Mr Jowsey said Admiral was investing in energy-saving equipment for pub cellars and to control how much energy fridges use. He also said the company was "looking very closely at a scheme to try and buy energy in bulk and to allow licensees to make use of our own scale".
But he said: "Even when we went to the energy market in recent months, no-one was initially willing to supply even us, never mind an individual licensee and their pub.
"So we're trying to do everything we can," said Mr Jowsey. "But frankly, this is of such a scale that even we can't support this on our own, we desperately need government intervention to help because actually the market is broken."
Separately, the Society of Independent Brewers (SIBA) and the Campaign for Real Ale (CAMRA) have jointly signed a letter to the Chancellor highlighting the challenges which are putting the future of the UK beer industry at risk.
Roy Allkin, Chairman of the Society of Independent Brewers (SIBA) said:
“With energy bills soaring we are calling on Government to back British beer and help independent brewers with an energy price cap for small businesses, and to offer grants and incentives for the many businesses looking to brew with more green energy.
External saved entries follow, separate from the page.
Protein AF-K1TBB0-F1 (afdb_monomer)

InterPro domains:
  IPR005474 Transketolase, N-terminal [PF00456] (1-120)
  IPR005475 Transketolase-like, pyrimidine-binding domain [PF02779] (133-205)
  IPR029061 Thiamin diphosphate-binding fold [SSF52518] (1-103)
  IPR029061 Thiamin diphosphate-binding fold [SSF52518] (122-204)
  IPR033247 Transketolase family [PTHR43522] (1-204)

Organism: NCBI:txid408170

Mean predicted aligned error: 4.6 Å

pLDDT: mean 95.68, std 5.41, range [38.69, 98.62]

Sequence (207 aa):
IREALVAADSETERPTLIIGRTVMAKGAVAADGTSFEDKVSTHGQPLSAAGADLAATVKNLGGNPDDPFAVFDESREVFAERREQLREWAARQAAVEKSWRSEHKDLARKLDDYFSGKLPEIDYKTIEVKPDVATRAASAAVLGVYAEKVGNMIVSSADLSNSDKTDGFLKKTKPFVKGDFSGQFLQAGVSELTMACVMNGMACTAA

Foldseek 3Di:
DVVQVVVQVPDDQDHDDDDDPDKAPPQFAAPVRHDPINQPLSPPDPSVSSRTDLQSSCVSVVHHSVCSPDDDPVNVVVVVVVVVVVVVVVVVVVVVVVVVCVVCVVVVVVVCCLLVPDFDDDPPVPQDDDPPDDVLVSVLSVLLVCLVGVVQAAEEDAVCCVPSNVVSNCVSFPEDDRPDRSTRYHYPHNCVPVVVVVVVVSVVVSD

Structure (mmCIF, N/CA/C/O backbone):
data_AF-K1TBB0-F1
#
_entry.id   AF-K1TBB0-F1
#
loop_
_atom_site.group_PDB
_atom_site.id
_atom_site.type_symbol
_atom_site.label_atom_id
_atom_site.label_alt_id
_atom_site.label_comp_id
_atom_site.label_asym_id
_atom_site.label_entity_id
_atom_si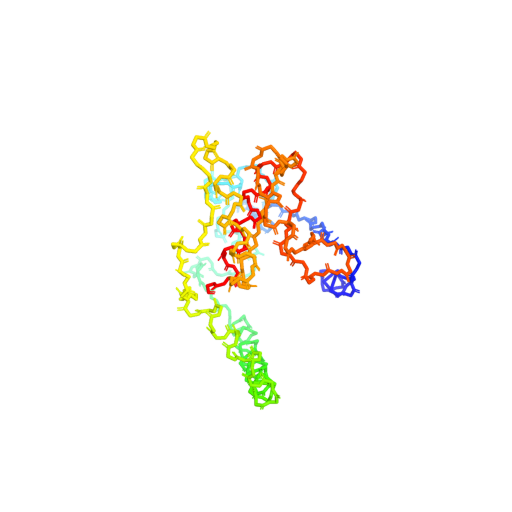te.label_seq_id
_atom_site.pdbx_PDB_ins_code
_atom_site.Cartn_x
_atom_site.Cartn_y
_atom_site.Cartn_z
_atom_site.occupancy
_atom_site.B_iso_or_equiv
_atom_site.auth_seq_id
_atom_site.auth_comp_id
_atom_site.auth_asym_id
_atom_site.auth_atom_id
_atom_site.pdbx_PDB_model_num
ATOM 1 N N . ILE A 1 1 ? 19.012 8.185 -7.093 1.00 95.12 1 ILE A N 1
ATOM 2 C CA . ILE A 1 1 ? 17.879 7.347 -6.610 1.00 95.12 1 ILE A CA 1
ATOM 3 C C . ILE A 1 1 ? 18.199 6.701 -5.263 1.00 95.12 1 ILE A C 1
ATOM 5 O O . ILE A 1 1 ? 17.463 6.980 -4.333 1.00 95.12 1 ILE A O 1
ATOM 9 N N . ARG A 1 2 ? 19.282 5.913 -5.111 1.00 96.88 2 ARG A N 1
ATOM 10 C CA . ARG A 1 2 ? 19.635 5.267 -3.823 1.00 96.88 2 ARG A CA 1
ATOM 11 C C . ARG A 1 2 ? 19.689 6.239 -2.636 1.00 96.88 2 ARG A C 1
ATOM 13 O O . ARG A 1 2 ? 19.048 5.982 -1.632 1.00 96.88 2 ARG A O 1
ATOM 20 N N . GLU A 1 3 ? 20.360 7.379 -2.787 1.00 97.88 3 GLU A N 1
ATOM 21 C CA . GLU A 1 3 ? 20.413 8.423 -1.747 1.00 97.88 3 GLU A CA 1
ATOM 22 C C . GLU A 1 3 ? 19.025 8.960 -1.369 1.00 97.88 3 GLU A C 1
ATOM 24 O O . GLU A 1 3 ? 18.737 9.152 -0.194 1.00 97.88 3 GLU A O 1
ATOM 29 N N . ALA A 1 4 ? 18.138 9.147 -2.353 1.00 97.81 4 ALA A N 1
ATOM 30 C CA . ALA A 1 4 ? 16.776 9.614 -2.110 1.00 97.81 4 ALA A CA 1
ATOM 31 C C . ALA A 1 4 ? 15.926 8.567 -1.373 1.00 97.81 4 ALA A C 1
ATOM 33 O O . ALA A 1 4 ? 15.124 8.942 -0.528 1.00 97.81 4 ALA A O 1
ATOM 34 N N . LEU A 1 5 ? 16.118 7.274 -1.664 1.00 97.88 5 LEU A N 1
ATOM 35 C CA . LEU A 1 5 ? 15.461 6.184 -0.932 1.00 97.88 5 LEU A CA 1
ATOM 36 C C . LEU A 1 5 ? 15.945 6.129 0.520 1.00 97.88 5 LEU A C 1
ATOM 38 O O . LEU A 1 5 ? 15.128 6.110 1.426 1.00 97.88 5 LEU A O 1
ATOM 42 N N . VAL A 1 6 ? 17.260 6.214 0.746 1.00 98.12 6 VAL A N 1
ATOM 43 C CA . VAL A 1 6 ? 17.831 6.247 2.104 1.00 98.12 6 VAL A CA 1
ATOM 44 C C . VAL A 1 6 ? 17.310 7.446 2.899 1.00 98.12 6 VAL A C 1
ATOM 46 O O . VAL A 1 6 ? 16.949 7.302 4.065 1.00 98.12 6 VAL A O 1
ATOM 49 N N . ALA A 1 7 ? 17.240 8.625 2.276 1.00 97.94 7 ALA A N 1
ATOM 50 C CA . ALA A 1 7 ? 16.687 9.816 2.912 1.00 97.94 7 ALA A CA 1
ATOM 51 C C . ALA A 1 7 ? 15.189 9.661 3.229 1.00 97.94 7 ALA A C 1
ATOM 53 O O . ALA A 1 7 ? 14.758 10.080 4.299 1.00 97.94 7 ALA A O 1
ATOM 54 N N . ALA A 1 8 ? 14.416 9.044 2.329 1.00 97.94 8 ALA A N 1
ATOM 55 C CA . ALA A 1 8 ? 12.993 8.784 2.533 1.00 97.94 8 ALA A CA 1
ATOM 56 C C . ALA A 1 8 ? 12.740 7.786 3.673 1.00 97.94 8 ALA A C 1
ATOM 58 O O . ALA A 1 8 ? 11.885 8.047 4.509 1.00 97.94 8 ALA A O 1
ATOM 59 N N . ASP A 1 9 ? 13.508 6.696 3.741 1.00 97.31 9 ASP A N 1
ATOM 60 C CA . ASP A 1 9 ? 13.386 5.680 4.797 1.00 97.31 9 ASP A CA 1
ATOM 61 C C . ASP A 1 9 ? 13.825 6.214 6.172 1.00 97.31 9 ASP A C 1
ATOM 63 O O . ASP A 1 9 ? 13.378 5.729 7.209 1.00 97.31 9 ASP A O 1
ATOM 67 N N . SER A 1 10 ? 14.705 7.221 6.185 1.00 97.88 10 SER A N 1
ATOM 68 C CA . SER A 1 10 ? 15.171 7.881 7.412 1.00 97.88 10 SER A CA 1
ATOM 69 C C . SER A 1 10 ? 14.196 8.948 7.934 1.00 97.88 10 SER A C 1
ATOM 71 O O . SER A 1 10 ? 14.328 9.392 9.075 1.00 97.88 10 SER A O 1
ATOM 73 N N . GLU A 1 11 ? 13.238 9.392 7.115 1.00 97.44 11 GLU A N 1
ATOM 74 C CA . GLU A 1 11 ? 12.208 10.357 7.504 1.00 97.44 11 GLU A CA 1
ATOM 75 C C . GLU A 1 11 ? 11.080 9.643 8.260 1.00 97.44 11 GLU A C 1
ATOM 77 O O . GLU A 1 11 ? 10.422 8.748 7.737 1.00 97.44 11 GLU A O 1
ATOM 82 N N . THR A 1 12 ? 10.841 10.056 9.504 1.00 95.12 12 THR A N 1
ATOM 83 C CA . THR A 1 12 ? 9.894 9.396 10.422 1.00 95.12 12 THR A CA 1
ATOM 84 C C . THR A 1 12 ? 8.675 10.256 10.750 1.00 95.12 12 THR A C 1
ATOM 86 O O . THR A 1 12 ? 7.715 9.767 11.341 1.00 95.12 12 THR A O 1
ATOM 89 N N . GLU A 1 13 ? 8.663 11.525 10.330 1.00 95.62 13 GLU A N 1
ATOM 90 C CA . GLU A 1 13 ? 7.668 12.505 10.771 1.00 95.62 13 GLU A CA 1
ATOM 91 C C . GLU A 1 13 ? 6.636 12.881 9.702 1.00 95.62 13 GLU A C 1
ATOM 93 O O . GLU A 1 13 ? 5.617 13.511 10.026 1.00 95.62 13 GLU A O 1
ATOM 98 N N . ARG A 1 14 ? 6.883 12.537 8.432 1.00 95.50 14 ARG A N 1
ATOM 99 C CA . ARG A 1 14 ? 6.034 12.909 7.288 1.00 95.50 14 ARG A CA 1
ATOM 100 C C . ARG A 1 14 ? 6.191 11.947 6.103 1.00 95.50 14 ARG A C 1
ATOM 102 O O . ARG A 1 14 ? 7.247 11.343 5.946 1.00 95.50 14 ARG A O 1
ATOM 109 N N . PRO A 1 15 ? 5.176 11.836 5.227 1.00 96.50 15 PRO A N 1
ATOM 110 C CA . PRO A 1 15 ? 5.328 11.116 3.969 1.00 96.50 15 PRO A CA 1
ATOM 111 C C . PRO A 1 15 ? 6.336 11.820 3.048 1.00 96.50 15 PRO A C 1
ATOM 113 O O . PRO A 1 15 ? 6.424 13.050 3.027 1.00 96.50 15 PRO A O 1
ATOM 116 N N . THR A 1 16 ? 7.052 11.036 2.241 1.00 97.75 16 THR A N 1
ATOM 117 C CA . THR A 1 16 ? 8.051 11.535 1.286 1.00 97.75 16 THR A CA 1
ATOM 118 C C . THR A 1 16 ? 7.569 11.363 -0.154 1.00 97.75 16 THR A C 1
ATOM 120 O O . THR A 1 16 ? 7.114 10.290 -0.541 1.00 97.75 16 THR A O 1
ATOM 123 N N . LEU A 1 17 ? 7.719 12.410 -0.973 1.00 98.00 17 LEU A N 1
ATOM 124 C CA . LEU A 1 17 ? 7.519 12.364 -2.424 1.00 98.00 17 LEU A CA 1
ATOM 125 C C . LEU A 1 17 ? 8.874 12.461 -3.138 1.00 98.00 17 LEU A C 1
ATOM 127 O O . LEU A 1 17 ? 9.537 13.496 -3.077 1.00 98.00 17 LEU A O 1
ATOM 131 N N . ILE A 1 18 ? 9.270 11.408 -3.858 1.00 97.19 18 ILE A N 1
ATOM 132 C CA . ILE A 1 18 ? 10.482 11.406 -4.694 1.00 97.19 18 ILE A CA 1
ATOM 133 C C . ILE A 1 18 ? 10.101 11.780 -6.130 1.00 97.19 18 ILE A C 1
ATOM 135 O O . ILE A 1 18 ? 9.425 11.023 -6.823 1.00 97.19 18 ILE A O 1
ATOM 139 N N . ILE A 1 19 ? 10.567 12.939 -6.603 1.00 97.75 19 ILE A N 1
ATOM 140 C CA . ILE A 1 19 ? 10.288 13.419 -7.964 1.00 97.75 19 ILE A CA 1
ATOM 141 C C . ILE A 1 19 ? 11.343 12.874 -8.934 1.00 97.75 19 ILE A C 1
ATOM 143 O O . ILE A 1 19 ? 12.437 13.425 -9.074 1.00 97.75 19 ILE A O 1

It is also vital that the Governments plan to tempt people back to the pub with a new discounted draught duty rate is extended to the smaller twenty and thirty litre containers used by small brewers, or risk Global lager brands being the only ones who benefit.”
Nik Antona, Chairman of the Campaign for Real Ale (CAMRA) said:
“Pubs goers and beer drinkers want to see urgent action from government to make sure that the UK’s best beers, brands and breweries can survive these unprecedented times of rocketing energy and ingredient costs and a dip in consumer confidence.
“With businesses having pulled out all the stops to make it through the pandemic, it would be a travesty if more of our local, small and independent breweries were forced to close for good now due to the crisis with the cost of energy, goods, and doing business.”
In response, the Government said: “No government can control the global factors pushing up the price of energy and other business costs but we will continue to support the hospitality sector in navigating the months ahead.
“That includes providing a 50% business rates relief for businesses across the UK, freezing alcohol duty rates on beer, cider, wine and spirits and reducing employer national insurance."